Next thing you know you'll be stashing that P99 in the safe and holstering the USP!!!!!


----------



## Shipwreck (Jan 26, 2006)

That'll never happen  - Even though I shot a higher score with it yesterday than I did my P99c, I still shoot a tighter group with the P99c (and, I've only put about 1/2 the number of rounds thru my P99c compared to the HK). And, if I were to carry the HK, I may as well just carry my fullsize P99  - (which I shoot VERY well with)

But, I do like the gun a lot. It is giving me a challenge at the range, and I am actually getting results (compared w/ a gun that you just never improve with). My P99 shoots so well, but its not much of a challenge. I shoot it better than I do any other gun, but its kinda the same trip everytime I go, with a few plus or minuses depending if I am having an off day.

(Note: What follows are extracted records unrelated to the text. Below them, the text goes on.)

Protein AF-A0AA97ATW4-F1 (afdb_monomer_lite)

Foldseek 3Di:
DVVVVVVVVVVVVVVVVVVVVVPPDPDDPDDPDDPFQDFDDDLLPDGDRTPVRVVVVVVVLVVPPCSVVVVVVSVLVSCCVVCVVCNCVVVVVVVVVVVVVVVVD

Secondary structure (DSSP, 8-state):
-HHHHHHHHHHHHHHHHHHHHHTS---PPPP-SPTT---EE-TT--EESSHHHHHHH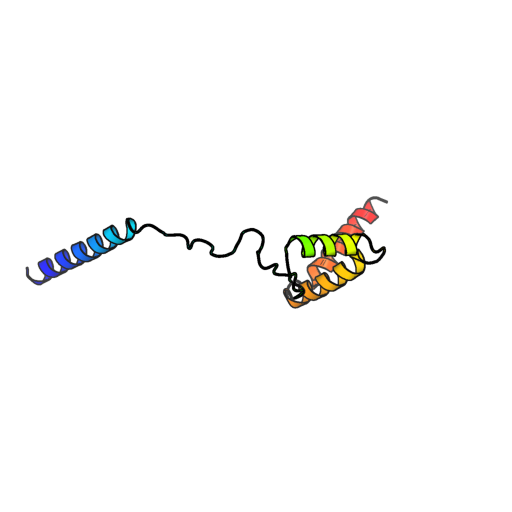HHHHHHSTTHHHHHHHHHHHHHHHH-GGGTTHHHHHHHHHHHHHHTT-

Organism: NCBI:txid3060204

pLDDT: mean 82.88, std 9.23, range [49.97, 94.0]

Radius of gyration: 28.55 Å; chains: 1; bounding box: 42×27×90 Å

Sequence (105 aa):
MKRLIGTVFAVVLVGFMSWVGFFAPAFAAVSTQPPGHEEVISPDGEQYSSREEAYEKATEAASDPNGLDKEYQKDLKIFKKENPDQANLIEKAEAAVEKVVSDKK

Structure (mmCIF, N/CA/C/O backbone):
data_AF-A0AA97ATW4-F1
#
_entry.id   AF-A0AA97ATW4-F1
#
loop_
_atom_site.group_PDB
_atom_site.id
_atom_site.type_symbol
_atom_site.label_atom_id
_atom_site.label_alt_id
_atom_site.label_comp_id
_atom_site.label_asym_id
_atom_site.label_entity_id
_atom_site.label_seq_id
_atom_site.pdbx_PDB_ins_code
_atom_site.Cartn_x
_atom_site.Cartn_y
_atom_site.Cartn_z
_atom_site.occupancy
_atom_site.B_iso_or_equiv
_atom_site.auth_seq_id
_atom_site.auth_comp_id
_atom_site.auth_asym_id
_atom_site.auth_atom_id
_atom_site.pdbx_PDB_model_num
ATOM 1 N N . MET A 1 1 ? -26.881 -5.079 -62.944 1.00 61.25 1 MET A N 1
ATOM 2 C CA . MET A 1 1 ? -25.723 -6.005 -62.967 1.00 61.25 1 MET A CA 1
ATOM 3 C C . MET A 1 1 ? -24.432 -5.384 -62.434 1.00 61.25 1 MET A C 1
ATOM 5 O O . MET A 1 1 ? -23.949 -5.880 -61.431 1.00 61.25 1 MET A O 1
ATOM 9 N N . LYS A 1 2 ? -23.909 -4.277 -62.991 1.00 60.69 2 LYS A N 1
ATOM 10 C CA . LYS A 1 2 ? -22.632 -3.666 -62.539 1.00 60.69 2 LYS A CA 1
ATOM 11 C C . LYS A 1 2 ? -22.570 -3.310 -61.038 1.00 60.69 2 LYS A C 1
ATOM 13 O O . LYS A 1 2 ? -21.563 -3.564 -60.395 1.00 60.69 2 LYS A O 1
ATOM 18 N N . ARG A 1 3 ? -23.666 -2.789 -60.466 1.00 68.06 3 ARG A N 1
ATOM 19 C CA . ARG A 1 3 ? -23.769 -2.478 -59.024 1.00 68.06 3 ARG A CA 1
ATOM 20 C C . ARG A 1 3 ? -23.780 -3.725 -58.131 1.00 68.06 3 ARG A C 1
ATOM 22 O O . ARG A 1 3 ? -23.136 -3.722 -57.097 1.00 68.06 3 ARG A O 1
ATOM 29 N N . LEU A 1 4 ? -24.451 -4.793 -58.569 1.00 71.81 4 LEU A N 1
ATOM 30 C CA . LEU A 1 4 ? -24.532 -6.059 -57.832 1.00 71.81 4 LEU A CA 1
ATOM 31 C C . LEU A 1 4 ? -23.162 -6.754 -57.763 1.00 71.81 4 LEU A C 1
ATOM 33 O O . LEU A 1 4 ? -22.775 -7.259 -56.718 1.00 71.81 4 LEU A O 1
ATOM 37 N N . ILE A 1 5 ? -22.413 -6.718 -58.870 1.00 79.00 5 ILE A N 1
ATOM 38 C CA . ILE A 1 5 ? -21.058 -7.279 -58.961 1.00 79.00 5 ILE A CA 1
ATOM 39 C C . ILE A 1 5 ? -20.104 -6.534 -58.019 1.00 79.00 5 ILE A C 1
ATOM 41 O O . ILE A 1 5 ? -19.347 -7.176 -57.300 1.00 79.00 5 ILE A O 1
ATOM 45 N N . GLY A 1 6 ? -20.188 -5.199 -57.959 1.00 81.88 6 GLY A N 1
ATOM 46 C CA . GLY A 1 6 ? -19.382 -4.398 -57.032 1.00 81.88 6 GLY A CA 1
ATOM 47 C C . GLY A 1 6 ? -19.662 -4.714 -55.559 1.00 81.88 6 GLY A C 1
ATOM 48 O O . GLY A 1 6 ? -18.728 -4.846 -54.774 1.00 81.88 6 GLY A O 1
ATOM 49 N N . THR A 1 7 ? -20.932 -4.904 -55.189 1.00 81.31 7 THR A N 1
ATOM 50 C CA . THR A 1 7 ? -21.312 -5.260 -53.813 1.00 81.31 7 THR A CA 1
ATOM 51 C C . THR A 1 7 ? -20.821 -6.652 -53.419 1.00 81.31 7 THR A C 1
ATOM 53 O O . THR A 1 7 ? -20.272 -6.812 -52.334 1.00 81.31 7 THR A O 1
ATOM 56 N N . VAL A 1 8 ? -20.955 -7.648 -54.300 1.00 86.94 8 VAL A N 1
ATOM 57 C CA . VAL A 1 8 ? -20.446 -9.007 -54.039 1.00 86.94 8 VAL A CA 1
ATOM 58 C C . VAL A 1 8 ? -18.928 -8.990 -53.860 1.00 86.94 8 VAL A C 1
ATOM 60 O O . VAL A 1 8 ? -18.414 -9.596 -52.924 1.00 86.94 8 VAL A O 1
ATOM 63 N N . PHE A 1 9 ? -18.215 -8.237 -54.700 1.00 89.56 9 PHE A N 1
ATOM 64 C CA . PHE A 1 9 ? -16.765 -8.107 -54.586 1.00 89.56 9 PHE A CA 1
ATOM 65 C C . PHE A 1 9 ? -16.347 -7.477 -53.252 1.00 89.56 9 PHE A C 1
ATOM 67 O O . PHE A 1 9 ? -15.424 -7.968 -52.610 1.00 89.56 9 PHE A O 1
ATOM 74 N N . ALA A 1 10 ? -17.058 -6.439 -52.799 1.00 87.06 10 ALA A N 1
ATOM 75 C CA . ALA A 1 10 ? -16.784 -5.786 -51.520 1.00 87.06 10 ALA A CA 1
ATOM 76 C C . ALA A 1 10 ? -16.997 -6.725 -50.319 1.00 87.06 10 ALA A C 1
ATOM 78 O O . ALA A 1 10 ? -16.166 -6.757 -49.415 1.00 87.06 10 ALA A O 1
ATOM 79 N N . VAL A 1 11 ? -18.065 -7.530 -50.325 1.00 89.38 11 VAL A N 1
ATOM 80 C CA . VAL A 1 11 ? -18.350 -8.493 -49.244 1.00 89.38 11 VAL A CA 1
ATOM 81 C C . VAL A 1 11 ? -17.280 -9.585 -49.174 1.00 89.38 11 VAL A C 1
ATOM 83 O O . VAL A 1 11 ? -16.832 -9.934 -48.083 1.00 89.38 11 VAL A O 1
ATOM 86 N N . VAL A 1 12 ? -16.816 -10.079 -50.326 1.00 89.00 12 VAL A N 1
ATOM 87 C CA . VAL A 1 12 ? -15.722 -11.062 -50.389 1.00 89.00 12 VAL A CA 1
ATOM 88 C C . VAL A 1 12 ? -14.415 -10.464 -49.868 1.00 89.00 12 VAL A C 1
ATOM 90 O O . VAL A 1 12 ? -13.708 -11.121 -49.111 1.00 89.00 12 VAL A O 1
ATOM 93 N N . LEU A 1 13 ? -14.111 -9.212 -50.217 1.00 89.12 13 LEU A N 1
ATOM 94 C CA . LEU A 1 13 ? -12.885 -8.535 -49.785 1.00 89.12 13 LEU A CA 1
ATOM 95 C C . LEU A 1 13 ? -12.858 -8.307 -48.268 1.00 89.12 13 LEU A C 1
ATOM 97 O O . LEU A 1 13 ? -11.850 -8.590 -47.624 1.00 89.12 13 LEU A O 1
ATOM 101 N N . VAL A 1 14 ? -13.978 -7.865 -47.689 1.00 85.38 14 VAL A N 1
ATOM 102 C CA . VAL A 1 14 ? -14.108 -7.689 -46.234 1.00 85.38 14 VAL A CA 1
ATOM 103 C C . VAL A 1 14 ? -14.016 -9.037 -45.518 1.00 85.38 14 VAL A C 1
ATOM 105 O O . VAL A 1 14 ? -13.256 -9.161 -44.562 1.00 85.38 14 VAL A O 1
ATOM 108 N N . GLY A 1 15 ? -14.704 -10.070 -46.019 1.00 83.50 15 GLY A N 1
ATOM 109 C CA . GLY A 1 15 ? -14.617 -11.420 -45.455 1.00 83.50 15 GLY A CA 1
ATOM 110 C C . GLY A 1 15 ? -13.200 -12.001 -45.511 1.00 83.50 15 GLY A C 1
ATOM 111 O O . GLY A 1 15 ? -12.743 -12.616 -44.549 1.00 83.50 15 GLY A O 1
ATOM 112 N N . PHE A 1 16 ? -12.471 -11.749 -46.600 1.00 82.69 16 PHE A N 1
ATOM 113 C CA . PHE A 1 16 ? -11.086 -12.192 -46.749 1.00 82.69 16 PHE A CA 1
ATOM 114 C C . PHE A 1 16 ? -10.134 -11.446 -45.801 1.00 82.69 16 PHE A C 1
ATOM 116 O O . PHE A 1 16 ? -9.269 -12.068 -45.185 1.00 82.69 16 PHE A O 1
ATOM 123 N N . MET A 1 17 ? -10.329 -10.136 -45.612 1.00 80.25 17 MET A N 1
ATOM 124 C CA . MET A 1 17 ? -9.556 -9.348 -44.645 1.00 80.25 17 MET A CA 1
ATOM 125 C C . MET A 1 17 ? -9.811 -9.774 -43.192 1.00 80.25 17 MET A C 1
ATOM 127 O O . MET A 1 17 ? -8.877 -9.812 -42.390 1.00 80.25 17 MET A O 1
ATOM 131 N N . SER A 1 18 ? -11.042 -10.161 -42.851 1.00 77.50 18 SER A N 1
ATOM 132 C CA . SER A 1 18 ? -11.356 -10.714 -41.527 1.00 77.50 18 SER A CA 1
ATOM 133 C C . SER A 1 18 ? -10.702 -12.079 -41.287 1.00 77.50 18 SER A C 1
ATOM 135 O O . SER A 1 18 ? -10.303 -12.372 -40.162 1.00 77.50 18 SER A O 1
ATOM 137 N N . TRP A 1 19 ? -10.540 -12.899 -42.332 1.00 76.44 19 TRP A N 1
ATOM 138 C CA . TRP A 1 19 ? -9.883 -14.204 -42.223 1.00 76.44 19 TRP A CA 1
ATOM 139 C C . TRP A 1 19 ? -8.378 -14.067 -41.958 1.00 76.44 19 TRP A C 1
ATOM 141 O O . TRP A 1 19 ? -7.852 -14.743 -41.078 1.00 76.44 19 TRP A O 1
ATOM 151 N N . VAL A 1 20 ? -7.670 -13.176 -42.665 1.00 76.56 20 VAL A N 1
ATOM 152 C CA . VAL A 1 20 ? -6.209 -13.018 -42.492 1.00 76.56 20 VAL A CA 1
ATOM 153 C C . VAL A 1 20 ? -5.817 -12.465 -41.117 1.00 76.56 20 VAL A C 1
ATOM 155 O O . VAL A 1 20 ? -4.759 -12.819 -40.605 1.00 76.56 20 VAL A O 1
ATOM 158 N N . GLY A 1 21 ? -6.676 -11.661 -40.481 1.00 68.94 21 GLY A N 1
ATOM 159 C CA . GLY A 1 21 ? -6.428 -11.134 -39.133 1.00 68.94 21 GLY A CA 1
ATOM 160 C C . GLY A 1 21 ? -6.519 -12.185 -38.020 1.00 68.94 21 GLY A C 1
ATOM 161 O O . GLY A 1 21 ? -5.876 -12.029 -36.987 1.00 68.94 21 GLY A O 1
ATOM 162 N N . PHE A 1 22 ? -7.265 -13.274 -38.230 1.00 71.56 22 PHE A N 1
ATOM 163 C CA . PHE A 1 22 ? -7.467 -14.326 -37.224 1.00 71.56 22 PHE A CA 1
ATOM 164 C C . PHE A 1 22 ? -6.248 -15.252 -37.053 1.00 71.56 22 PHE A C 1
ATOM 166 O O . PHE A 1 22 ? -6.085 -15.872 -36.006 1.00 71.56 22 PHE A O 1
ATOM 173 N N . PHE A 1 23 ? -5.372 -15.331 -38.060 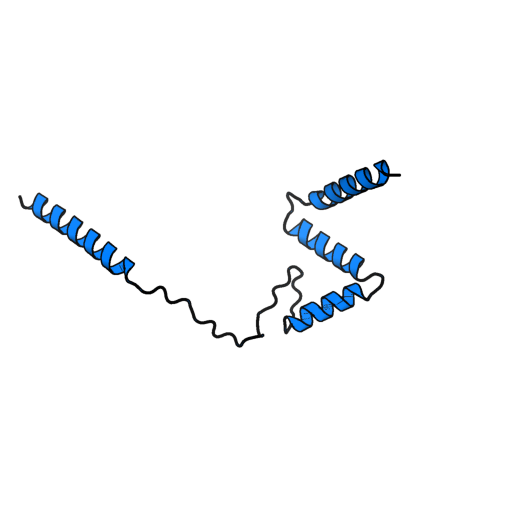1.00 70.81 23 PHE A N 1
ATOM 174 C CA . PHE A 1 23 ? -4.160 -16.165 -38.033 1.00 70.81 23 PHE A CA 1
ATOM 175 C C . PHE A 1 23 ? -2.892 -15.382 -37.681 1.00 70.81 23 PHE A C 1
ATOM 177 O O . PHE A 1 23 ? -1.799 -15.946 -37.719 1.00 70.81 23 PHE A O 1
ATOM 184 N N . ALA A 1 24 ? -3.012 -14.095 -37.347 1.00 72.38 24 ALA A N 1
ATOM 185 C CA . ALA A 1 24 ? -1.874 -13.328 -36.872 1.00 72.38 24 ALA A CA 1
ATOM 186 C C . ALA A 1 24 ? -1.471 -13.846 -35.477 1.00 72.38 24 ALA A C 1
ATOM 188 O O . ALA A 1 24 ? -2.282 -13.781 -34.549 1.00 72.38 24 ALA A O 1
ATOM 189 N N . PRO A 1 25 ? -0.249 -14.377 -35.295 1.00 74.00 25 PRO A N 1
ATOM 190 C CA . PRO A 1 25 ? 0.220 -14.772 -33.975 1.00 74.00 25 PRO A CA 1
ATOM 191 C C . PRO A 1 25 ? 0.260 -13.545 -33.059 1.00 74.00 25 PRO A C 1
ATOM 193 O O . PRO A 1 25 ? 0.904 -12.541 -33.366 1.00 74.00 25 PRO A O 1
ATOM 196 N N . ALA A 1 26 ? -0.425 -13.629 -31.920 1.00 73.25 26 ALA A N 1
ATOM 197 C CA . ALA A 1 26 ? -0.284 -12.651 -30.854 1.00 73.25 26 ALA A CA 1
ATOM 198 C C . ALA A 1 26 ? 1.070 -12.885 -30.171 1.00 73.25 26 ALA A C 1
ATOM 200 O O . ALA A 1 26 ? 1.205 -13.740 -29.297 1.00 73.25 26 ALA A O 1
ATOM 201 N N . PHE A 1 27 ? 2.098 -12.158 -30.604 1.00 75.38 27 PHE A N 1
ATOM 202 C CA . PHE A 1 27 ? 3.370 -12.139 -29.895 1.00 75.38 27 PHE A CA 1
ATOM 203 C C . PHE A 1 27 ? 3.196 -11.318 -28.617 1.00 75.38 27 PHE A C 1
ATOM 205 O O . PHE A 1 27 ? 3.029 -10.100 -28.671 1.00 75.38 27 PHE A O 1
ATOM 212 N N . ALA A 1 28 ? 3.223 -11.982 -27.462 1.00 74.81 28 ALA A N 1
ATOM 213 C CA . ALA A 1 28 ? 3.436 -11.288 -26.202 1.00 74.81 28 ALA A CA 1
ATOM 214 C C . ALA A 1 28 ? 4.833 -10.654 -26.244 1.00 74.81 28 ALA A C 1
ATOM 216 O O . ALA A 1 28 ? 5.802 -11.313 -26.632 1.00 74.81 28 ALA A O 1
ATOM 217 N N . ALA A 1 29 ? 4.935 -9.377 -25.877 1.00 76.94 29 ALA A N 1
ATOM 218 C CA . ALA A 1 29 ? 6.230 -8.732 -25.730 1.00 76.94 29 ALA A CA 1
ATOM 219 C C . ALA A 1 29 ? 7.052 -9.527 -24.706 1.00 76.94 29 ALA A C 1
ATOM 221 O O . ALA A 1 29 ? 6.624 -9.720 -23.568 1.00 76.94 29 ALA A O 1
ATOM 222 N N . VAL A 1 30 ? 8.209 -10.036 -25.130 1.00 74.19 30 VAL A N 1
ATOM 223 C CA . VAL A 1 30 ? 9.145 -10.704 -24.225 1.00 74.19 30 VAL A CA 1
ATOM 224 C C . VAL A 1 30 ? 9.669 -9.643 -23.266 1.00 74.19 30 VAL A C 1
ATOM 226 O O . VAL A 1 30 ? 10.206 -8.629 -23.711 1.00 74.19 30 VAL A O 1
ATOM 229 N N . SER A 1 31 ? 9.491 -9.862 -21.961 1.00 70.38 31 SER A N 1
ATOM 230 C CA . SER A 1 31 ? 10.050 -8.972 -20.945 1.00 70.38 31 SER A CA 1
ATOM 231 C C . SER A 1 31 ? 11.566 -8.916 -21.114 1.00 70.38 31 SER A C 1
ATOM 233 O O . SER A 1 31 ? 12.248 -9.934 -21.013 1.00 70.38 31 SER A O 1
ATOM 235 N N . THR A 1 32 ? 12.094 -7.727 -21.396 1.00 78.88 32 THR A N 1
ATOM 236 C CA . THR A 1 32 ? 13.540 -7.467 -21.434 1.00 78.88 32 THR A CA 1
ATOM 237 C C . THR A 1 32 ? 14.116 -7.231 -20.041 1.00 78.88 32 THR A C 1
ATOM 239 O O . THR A 1 32 ? 15.313 -6.989 -19.906 1.00 78.88 32 THR A O 1
ATOM 242 N N . GLN A 1 33 ? 13.272 -7.250 -19.010 1.00 71.88 33 GLN A N 1
ATOM 243 C CA . GLN A 1 33 ? 13.694 -7.022 -17.643 1.00 71.88 33 GLN A CA 1
ATOM 244 C C . GLN A 1 33 ? 14.382 -8.282 -17.105 1.00 71.88 33 GLN A C 1
ATOM 246 O O . GLN A 1 33 ? 13.818 -9.377 -17.215 1.00 71.88 33 GLN A O 1
ATOM 251 N N . PRO A 1 34 ? 15.592 -8.164 -16.538 1.00 74.00 34 PRO A N 1
ATOM 252 C CA . PRO A 1 34 ? 16.241 -9.301 -15.910 1.00 74.00 34 PRO A CA 1
ATOM 253 C C . PRO A 1 34 ? 15.391 -9.802 -14.725 1.00 74.00 34 PRO A C 1
ATOM 255 O O . PRO A 1 34 ? 14.756 -8.995 -14.037 1.00 74.00 34 PRO A O 1
ATOM 258 N N . PRO A 1 35 ? 15.343 -11.126 -14.493 1.00 69.94 35 PRO A N 1
ATOM 259 C CA . PRO A 1 35 ? 14.590 -11.699 -13.381 1.00 69.94 35 PRO A CA 1
ATOM 260 C C . PRO A 1 35 ? 15.086 -11.123 -12.046 1.00 69.94 35 PRO A C 1
ATOM 262 O O . PRO A 1 35 ? 16.295 -11.073 -11.819 1.00 69.94 35 PRO A O 1
ATOM 265 N N . GLY A 1 36 ? 14.162 -10.683 -11.182 1.00 67.31 36 GLY A N 1
ATOM 266 C CA . GLY A 1 36 ? 14.492 -10.065 -9.889 1.00 67.31 36 GLY A CA 1
ATOM 267 C C . GLY A 1 36 ? 14.755 -8.554 -9.934 1.00 67.31 36 GLY A C 1
ATOM 268 O O . GLY A 1 36 ? 15.144 -7.968 -8.929 1.00 67.31 36 GLY A O 1
ATOM 269 N N . HIS A 1 37 ? 14.543 -7.893 -11.075 1.00 65.69 37 HIS A N 1
ATOM 270 C CA . HIS A 1 37 ? 14.533 -6.425 -11.178 1.00 65.69 37 HIS A CA 1
ATOM 271 C C . HIS A 1 37 ? 13.135 -5.895 -11.472 1.00 65.69 37 HIS A C 1
ATOM 273 O O . HIS A 1 37 ? 12.961 -5.016 -12.312 1.00 65.69 37 HIS A O 1
ATOM 279 N N . GLU A 1 38 ? 12.122 -6.466 -10.818 1.00 72.69 38 GLU A N 1
ATOM 280 C CA . GLU A 1 38 ? 10.793 -5.869 -10.855 1.00 72.69 38 GLU A CA 1
ATOM 281 C C . GLU A 1 38 ? 10.786 -4.539 -10.116 1.00 72.69 38 GLU A C 1
ATOM 283 O O . GLU A 1 38 ? 11.215 -4.449 -8.968 1.00 72.69 38 GLU A O 1
ATOM 288 N N . GLU A 1 39 ? 10.278 -3.513 -10.795 1.00 71.81 39 GLU A N 1
ATOM 289 C CA . GLU A 1 39 ? 9.998 -2.230 -10.177 1.00 71.81 39 GLU A CA 1
ATOM 290 C C . GLU A 1 39 ? 8.962 -2.440 -9.069 1.00 71.81 39 GLU A C 1
ATOM 292 O O . GLU A 1 39 ? 7.843 -2.908 -9.308 1.00 71.81 39 GLU A O 1
ATOM 297 N N . VAL A 1 40 ? 9.357 -2.137 -7.834 1.00 76.12 40 VAL A N 1
ATOM 298 C CA . VAL A 1 40 ? 8.450 -2.183 -6.693 1.00 76.12 40 VAL A CA 1
ATOM 299 C C . VAL A 1 40 ? 7.688 -0.870 -6.672 1.00 76.12 40 VAL A C 1
ATOM 301 O O . VAL A 1 40 ? 8.228 0.175 -6.316 1.00 76.12 40 VAL A O 1
ATOM 304 N N . ILE A 1 41 ? 6.424 -0.930 -7.076 1.00 75.00 41 ILE A N 1
ATOM 305 C CA . ILE A 1 41 ? 5.520 0.212 -6.992 1.00 75.00 41 ILE A CA 1
ATOM 306 C C . ILE A 1 41 ? 4.909 0.213 -5.598 1.00 75.00 41 ILE A C 1
ATOM 308 O O . ILE A 1 41 ? 4.137 -0.685 -5.255 1.00 75.00 41 ILE A O 1
ATOM 312 N N . SER A 1 42 ? 5.249 1.233 -4.818 1.00 78.00 42 SER A N 1
ATOM 313 C CA . SER A 1 42 ? 4.704 1.422 -3.484 1.00 78.00 42 SER A CA 1
ATOM 314 C C . SER A 1 42 ? 3.672 2.553 -3.464 1.00 78.00 42 SER A C 1
ATOM 316 O O . SER A 1 42 ? 3.935 3.626 -4.019 1.00 78.00 42 SER A O 1
ATOM 318 N N . PRO A 1 43 ? 2.493 2.351 -2.848 1.00 74.50 43 PRO A N 1
ATOM 319 C CA . PRO A 1 43 ? 1.425 3.357 -2.810 1.00 74.50 43 PRO A CA 1
ATOM 320 C C . PRO A 1 43 ? 1.799 4.614 -2.006 1.00 74.50 43 PRO A C 1
ATOM 322 O O . PRO A 1 43 ? 1.223 5.684 -2.193 1.00 74.50 43 PRO A O 1
ATOM 325 N N . ASP A 1 44 ? 2.801 4.517 -1.139 1.00 78.56 44 ASP A N 1
ATOM 326 C CA . ASP A 1 44 ? 3.367 5.635 -0.384 1.00 78.56 44 ASP A CA 1
ATOM 327 C C . ASP A 1 44 ? 4.433 6.443 -1.149 1.00 78.56 44 ASP A C 1
ATOM 329 O O . ASP A 1 44 ? 4.906 7.468 -0.649 1.00 78.56 44 ASP A O 1
ATOM 333 N N . GLY A 1 45 ? 4.785 6.016 -2.365 1.00 77.25 45 GLY A N 1
ATOM 334 C CA . GLY A 1 45 ? 5.835 6.624 -3.176 1.00 77.25 45 GLY A CA 1
ATOM 335 C C . GLY A 1 45 ? 7.254 6.289 -2.715 1.00 77.25 45 GLY A C 1
ATOM 336 O O . GLY A 1 45 ? 8.201 6.897 -3.221 1.00 77.25 45 GLY A O 1
ATOM 337 N N . GLU A 1 46 ? 7.427 5.351 -1.780 1.00 82.50 46 GLU A N 1
ATOM 338 C CA . GLU A 1 46 ? 8.749 4.829 -1.461 1.00 82.50 46 GLU A CA 1
ATOM 339 C C . GLU A 1 46 ? 9.303 4.026 -2.636 1.00 82.50 46 GLU A C 1
ATOM 341 O O . GLU A 1 46 ? 8.621 3.212 -3.261 1.00 82.50 46 GLU A O 1
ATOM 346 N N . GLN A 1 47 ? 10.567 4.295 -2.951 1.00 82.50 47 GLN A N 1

If I ever do compettion shooting, I will use the P99. When I requalify next year, I will use the P99. If something happened and I needed a gun for self defense - I would choose the P99 first. 

But, the USPc is no slouch, and its fun to see some improvement with it over time. I can see my skill level has gone up a bit because in times past, I totally sucked when I shot a sub 4" barreled gun. And, I shoot both guns a LOT better than I did the Glock 26 I carried for 8 years. So, had I not found the P99c, I probably would be carrying the HK


----------



## z28smokin (May 6, 2006)

I have been practicing with my compact too. I'm getting better with it. It is nice having the compact and full size that feel similiar when sooting one after another.


----------



## Shipwreck (Jan 26, 2006)

I had a fullsize too, earlier this year - but I ended up getting rid of it, as it was too large for my hands 1 handed. But, for some reason, I didn't shoot that gun low. The compact is the one that took me all the practice to get better with it.


----------



## z28smokin (May 6, 2006)

Right out of the box I shot the USPf and Tac lights out. Took some practice with the compact and alot with the sk.


----------



## KingAirDriver (Aug 13, 2006)

Shipwreck said:


> It wasn't until I shot about 800 rounds thru it before I stopped shooting low with it.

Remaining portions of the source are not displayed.